(MATERIAL SHOWN Opens)

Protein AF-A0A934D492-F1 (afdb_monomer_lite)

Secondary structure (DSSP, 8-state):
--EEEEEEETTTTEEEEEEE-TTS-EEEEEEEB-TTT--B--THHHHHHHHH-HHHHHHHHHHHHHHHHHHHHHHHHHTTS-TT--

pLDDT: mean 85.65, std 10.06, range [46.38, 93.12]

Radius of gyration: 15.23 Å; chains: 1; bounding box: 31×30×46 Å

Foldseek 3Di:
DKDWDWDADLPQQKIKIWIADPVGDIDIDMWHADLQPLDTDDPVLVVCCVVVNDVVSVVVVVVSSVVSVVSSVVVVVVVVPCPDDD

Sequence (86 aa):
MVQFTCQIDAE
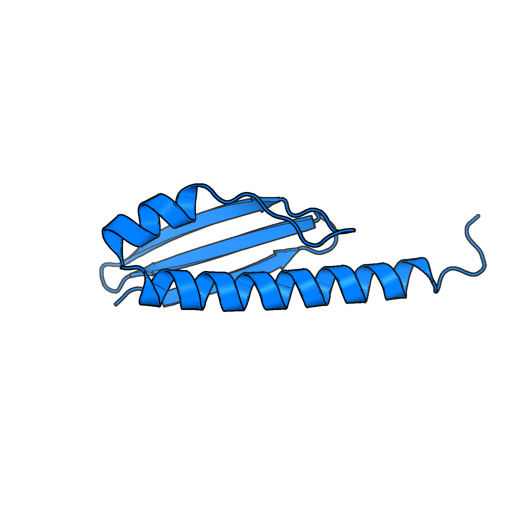ASAVHVKLSDEDGHEQSVQFAFDPRTGRYDCPEFADLEEVLGTEWVANLESHVRKLVDQAVMARRRSERDDPWGF

Structure (mmCIF, N/CA/C/O backbone):
data_AF-A0A934D492-F1
#
_entry.id   AF-A0A934D492-F1
#
loop_
_atom_site.group_PDB
_atom_site.id
_atom_site.type_symbol
_atom_site.label_atom_id
_atom_site.label_alt_id
_atom_site.label_comp_id
_atom_site.label_asym_id
_atom_site.label_entity_id
_atom_site.label_seq_id
_atom_site.pdbx_PDB_ins_code
_atom_site.Cartn_x
_atom_site.Cartn_y
_atom_site.Cartn_z
_atom_site.occupancy
_atom_site.B_iso_or_equiv
_atom_site.auth_seq_id
_atom_site.auth_comp_id
_atom_site.auth_asym_id
_atom_site.auth_atom_id
_atom_site.pdbx_PDB_model_num
ATOM 1 N N . MET A 1 1 ? -5.300 12.831 10.286 1.00 77.81 1 MET A N 1
ATOM 2 C CA . MET A 1 1 ? -6.030 12.100 9.231 1.00 77.81 1 MET A CA 1
ATOM 3 C C . MET A 1 1 ? -4.951 11.528 8.361 1.00 77.81 1 MET A C 1
ATOM 5 O O . MET A 1 1 ? -4.241 12.293 7.717 1.00 77.81 1 MET A O 1
ATOM 9 N N . VAL A 1 2 ? -4.826 10.206 8.358 1.00 86.62 2 VAL A N 1
ATOM 10 C CA . VAL A 1 2 ? -3.728 9.543 7.661 1.00 86.62 2 VAL A CA 1
ATOM 11 C C . VAL A 1 2 ? -4.034 9.459 6.173 1.00 86.62 2 VAL A C 1
ATOM 13 O O . VAL A 1 2 ? -5.027 8.855 5.754 1.00 86.62
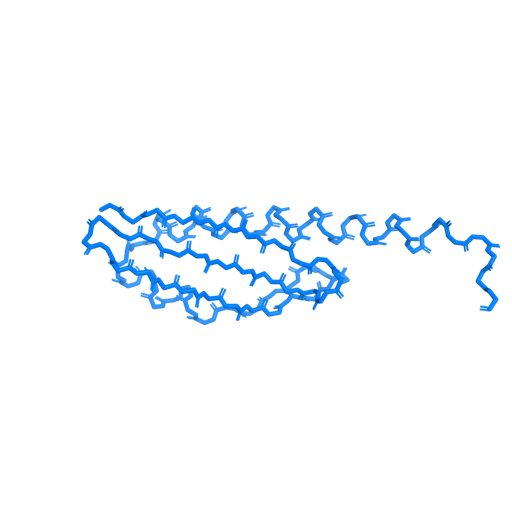 2 VAL A O 1
ATOM 16 N N . GLN A 1 3 ? -3.169 10.074 5.376 1.00 89.56 3 GLN A N 1
ATOM 17 C CA . GLN A 1 3 ? -3.153 9.949 3.927 1.00 89.56 3 GLN A CA 1
ATOM 18 C C . GLN A 1 3 ? -2.146 8.880 3.519 1.00 89.56 3 GLN A C 1
ATOM 20 O O . GLN A 1 3 ? -1.111 8.710 4.161 1.00 89.56 3 GLN A O 1
ATOM 25 N N . PHE A 1 4 ? -2.439 8.172 2.432 1.00 90.81 4 PHE A N 1
ATOM 26 C CA . PHE A 1 4 ? -1.521 7.201 1.854 1.00 90.81 4 PHE A CA 1
ATOM 27 C C . PHE A 1 4 ? -1.282 7.491 0.375 1.00 90.81 4 PHE A C 1
ATOM 29 O O . PHE A 1 4 ? -2.168 7.952 -0.342 1.00 90.81 4 PHE A O 1
ATOM 36 N N . THR A 1 5 ? -0.074 7.201 -0.089 1.00 91.94 5 THR A N 1
ATOM 37 C CA . THR A 1 5 ? 0.322 7.251 -1.495 1.00 91.94 5 THR A CA 1
ATOM 38 C C . THR A 1 5 ? 0.994 5.937 -1.851 1.00 91.94 5 THR A C 1
ATOM 40 O O . THR A 1 5 ? 1.946 5.530 -1.192 1.00 91.94 5 THR A O 1
ATOM 43 N N . CYS A 1 6 ? 0.511 5.276 -2.898 1.00 91.81 6 CYS A N 1
ATOM 44 C CA . CYS A 1 6 ? 1.081 4.025 -3.384 1.00 91.81 6 CYS A CA 1
ATOM 45 C C . CYS A 1 6 ? 1.810 4.273 -4.704 1.00 91.81 6 CYS A C 1
ATOM 47 O O . CYS A 1 6 ? 1.257 4.882 -5.619 1.00 91.81 6 CYS A O 1
ATOM 49 N N . GLN A 1 7 ? 3.026 3.760 -4.821 1.00 92.25 7 GLN A N 1
ATOM 50 C CA . GLN A 1 7 ? 3.815 3.777 -6.040 1.00 92.25 7 GLN A CA 1
ATOM 51 C C . GLN A 1 7 ? 4.287 2.360 -6.340 1.00 92.25 7 GLN A C 1
ATOM 53 O O . GLN A 1 7 ? 4.738 1.651 -5.446 1.00 92.25 7 GLN A O 1
ATOM 58 N N . ILE A 1 8 ? 4.169 1.939 -7.595 1.00 91.56 8 ILE A N 1
ATOM 59 C CA . ILE A 1 8 ? 4.641 0.629 -8.034 1.00 91.56 8 ILE A CA 1
ATOM 60 C C . ILE A 1 8 ? 5.883 0.786 -8.897 1.00 91.56 8 ILE A C 1
ATOM 62 O O . ILE A 1 8 ? 5.917 1.613 -9.808 1.00 91.56 8 ILE A O 1
ATOM 66 N N . ASP A 1 9 ? 6.883 -0.031 -8.605 1.00 90.38 9 ASP A N 1
ATOM 67 C CA . ASP A 1 9 ? 8.088 -0.178 -9.395 1.00 90.38 9 ASP A CA 1
ATOM 68 C C . ASP A 1 9 ? 8.010 -1.513 -10.143 1.00 90.38 9 ASP A C 1
ATOM 70 O O . ASP A 1 9 ? 8.186 -2.595 -9.577 1.00 90.38 9 ASP A O 1
ATOM 74 N N . ALA A 1 10 ? 7.642 -1.443 -11.423 1.00 82.12 10 ALA A N 1
ATOM 75 C CA . ALA A 1 10 ? 7.444 -2.628 -12.255 1.00 82.12 10 ALA A CA 1
ATOM 76 C C . ALA A 1 10 ? 8.768 -3.307 -12.650 1.00 82.12 10 ALA A C 1
ATOM 78 O O . ALA A 1 10 ? 8.763 -4.486 -13.006 1.00 82.12 10 ALA A O 1
ATOM 79 N N . GLU A 1 11 ? 9.889 -2.584 -12.592 1.00 84.19 11 GLU A N 1
ATOM 80 C CA . GLU A 1 11 ? 11.219 -3.114 -12.902 1.00 84.19 11 GLU A CA 1
ATOM 81 C C . GLU A 1 11 ? 11.762 -3.918 -11.719 1.00 84.19 11 GLU A C 1
ATOM 83 O O . GLU A 1 11 ? 12.200 -5.057 -11.889 1.00 84.19 11 GLU A O 1
ATOM 88 N N . ALA A 1 12 ? 11.640 -3.371 -10.509 1.00 86.56 12 ALA A N 1
ATOM 89 C CA . ALA A 1 12 ? 12.019 -4.021 -9.260 1.00 86.56 12 ALA A CA 1
ATOM 90 C C . ALA A 1 12 ? 10.952 -4.991 -8.724 1.00 86.56 12 ALA A C 1
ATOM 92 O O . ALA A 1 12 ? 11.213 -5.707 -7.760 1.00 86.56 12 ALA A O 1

(MATERIAL SHOWN Closes)

WHAT IS REQUIRED: Please produce an exact copy of the listing, omitting the pictures.

ANSWER BOX:
Protein AF-A0A934D492-F1 (afdb_monomer_lite)

Secondary structure (DSSP, 8-state):
--EEEEEEETTTTEEEEEEE-TTS-EEEEEEEB-TTT--B--THHHHHHHHH-HHHHHHHHHHHHHHHHHHHHHHHHHTTS-TT--

pLDDT: mean 85.65, std 10.06, range [46.38, 93.12]

Radius of gyration: 15.23 Å; chains: 1; bounding box: 31×30×46 Å

Foldseek 3Di:
DKDWDWDADLPQQKIKIWIADPVGDIDIDMWHADLQPLDTDDPVLVVCCVVVNDVVSVVVVVVSSVVSVVSSVVVVVVVVPCPDDD

Sequence (86 aa):
MVQFTCQIDAE
ASAVHVKLSDEDGHEQSVQFAFDPRTGRYDCPEFADLEEVLGTEWVANLESHVRKLVDQAVMARRRSERDDPWGF

Structure (mmCIF, N/CA/C/O backbone):
data_AF-A0A934D492-F1
#
_entry.id   AF-A0A934D492-F1
#
loop_
_atom_site.group_PDB
_atom_site.id
_atom_site.type_symbol
_atom_site.label_atom_id
_atom_site.label_alt_id
_atom_site.label_comp_id
_atom_site.label_asym_id
_atom_site.label_entity_id
_atom_site.label_seq_id
_atom_site.pdbx_PDB_ins_code
_atom_site.Cartn_x
_atom_site.Cartn_y
_atom_site.Cartn_z
_atom_site.occupancy
_atom_site.B_iso_or_equiv
_atom_site.auth_seq_id
_atom_site.auth_comp_id
_atom_site.auth_asym_id
_atom_site.auth_atom_id
_atom_site.pdbx_PDB_model_num
ATOM 1 N N . MET A 1 1 ? -5.300 12.831 10.286 1.00 77.81 1 MET A N 1
ATOM 2 C CA . MET A 1 1 ? -6.030 12.100 9.231 1.00 77.81 1 MET A CA 1
ATOM 3 C C . MET A 1 1 ? -4.951 11.528 8.361 1.00 77.81 1 MET A C 1
ATOM 5 O O . MET A 1 1 ? -4.241 12.293 7.717 1.00 77.81 1 MET A O 1
ATOM 9 N N . VAL A 1 2 ? -4.826 10.206 8.358 1.00 86.62 2 VAL A N 1
ATOM 10 C CA . VAL A 1 2 ? -3.728 9.543 7.661 1.00 86.62 2 VAL A CA 1
ATOM 11 C C . VAL A 1 2 ? -4.034 9.459 6.173 1.00 86.62 2 VAL A C 1
ATOM 13 O O . VAL A 1 2 ? -5.027 8.855 5.754 1.00 86.62
 2 VAL A O 1
ATOM 16 N N . GLN A 1 3 ? -3.169 10.074 5.376 1.00 89.56 3 GLN A N 1
ATOM 17 C CA . GLN A 1 3 ? -3.153 9.949 3.927 1.00 89.56 3 GLN A CA 1
ATOM 18 C C . GLN A 1 3 ? -2.146 8.880 3.519 1.00 89.56 3 GLN A C 1
ATOM 20 O O . GLN A 1 3 ? -1.111 8.710 4.161 1.00 89.56 3 GLN A O 1
ATOM 25 N N . PHE A 1 4 ? -2.439 8.172 2.432 1.00 90.81 4 PHE A N 1
ATOM 26 C CA . PHE A 1 4 ? -1.521 7.201 1.854 1.00 90.81 4 PHE A CA 1
ATOM 27 C C . PHE A 1 4 ? -1.282 7.491 0.375 1.00 90.81 4 PHE A C 1
ATOM 29 O O . PHE A 1 4 ? -2.168 7.952 -0.342 1.00 90.81 4 PHE A O 1
ATOM 36 N N . THR A 1 5 ? -0.074 7.201 -0.089 1.00 91.94 5 THR A N 1
ATOM 37 C CA . THR A 1 5 ? 0.322 7.251 -1.495 1.00 91.94 5 THR A CA 1
ATOM 38 C C . THR A 1 5 ? 0.994 5.937 -1.851 1.00 91.94 5 THR A C 1
ATOM 40 O O . THR A 1 5 ? 1.946 5.530 -1.192 1.00 91.94 5 THR A O 1
ATOM 43 N N . CYS A 1 6 ? 0.511 5.276 -2.898 1.00 91.81 6 CYS A N 1
ATOM 44 C CA . CYS A 1 6 ? 1.081 4.025 -3.384 1.00 91.81 6 CYS A CA 1
ATOM 45 C C . CYS A 1 6 ? 1.810 4.273 -4.704 1.00 91.81 6 CYS A C 1
ATOM 47 O O . CYS A 1 6 ? 1.257 4.882 -5.619 1.00 91.81 6 CYS A O 1
ATOM 49 N N . GLN A 1 7 ? 3.026 3.760 -4.821 1.00 92.25 7 GLN A N 1
ATOM 50 C CA . GLN A 1 7 ? 3.815 3.777 -6.040 1.00 92.25 7 GLN A CA 1
ATOM 51 C C . GLN A 1 7 ? 4.287 2.360 -6.340 1.00 92.25 7 GLN A C 1
ATOM 53 O O . GLN A 1 7 ? 4.738 1.651 -5.446 1.00 92.25 7 GLN A O 1
ATOM 58 N N . ILE A 1 8 ? 4.169 1.939 -7.595 1.00 91.56 8 ILE A N 1
ATOM 59 C CA . ILE A 1 8 ? 4.641 0.629 -8.034 1.00 91.56 8 ILE A CA 1
ATOM 60 C C . ILE A 1 8 ? 5.883 0.786 -8.897 1.00 91.56 8 ILE A C 1
ATOM 62 O O . ILE A 1 8 ? 5.917 1.613 -9.808 1.00 91.56 8 ILE A O 1
ATOM 66 N N . ASP A 1 9 ? 6.883 -0.031 -8.605 1.00 90.38 9 ASP A N 1
ATOM 67 C CA . ASP A 1 9 ? 8.088 -0.178 -9.395 1.00 90.38 9 ASP A CA 1
ATOM 68 C C . ASP A 1 9 ? 8.010 -1.513 -10.143 1.00 90.38 9 ASP A C 1
ATOM 70 O O . ASP A 1 9 ? 8.186 -2.595 -9.577 1.00 90.38 9 ASP A O 1
ATOM 74 N N . ALA A 1 10 ? 7.642 -1.443 -11.423 1.00 82.12 10 ALA A N 1
ATOM 75 C CA . ALA A 1 10 ? 7.444 -2.628 -12.255 1.00 82.12 10 ALA A CA 1
ATOM 76 C C . ALA A 1 10 ? 8.768 -3.307 -12.650 1.00 82.12 10 ALA A C 1
ATOM 78 O O . ALA A 1 10 ? 8.763 -4.486 -13.006 1.00 82.12 10 ALA A O 1
ATOM 79 N N . GLU A 1 11 ? 9.889 -2.584 -12.592 1.00 84.19 11 GLU A N 1
ATOM 80 C CA . GLU A 1 11 ? 11.219 -3.114 -12.902 1.00 84.19 11 GLU A CA 1
ATOM 81 C C . GLU A 1 11 ? 11.762 -3.918 -11.719 1.00 84.19 11 GLU A C 1
ATOM 83 O O . GLU A 1 11 ? 12.200 -5.057 -11.889 1.00 84.19 11 GLU A O 1
ATOM 88 N N . ALA A 1 12 ? 11.640 -3.371 -10.509 1.00 86.56 12 ALA A N 1
ATOM 89 C CA . ALA A 1 12 ? 12.019 -4.021 -9.260 1.00 86.56 12 ALA A CA 1
ATOM 90 C C . ALA A 1 12 ? 10.952 -4.991 -8.724 1.00 86.56 12 ALA A C 1
ATOM 92 O O . ALA A 1 12 ? 11.213 -5.707 -7.760 1.00 86.56 12 ALA A O 1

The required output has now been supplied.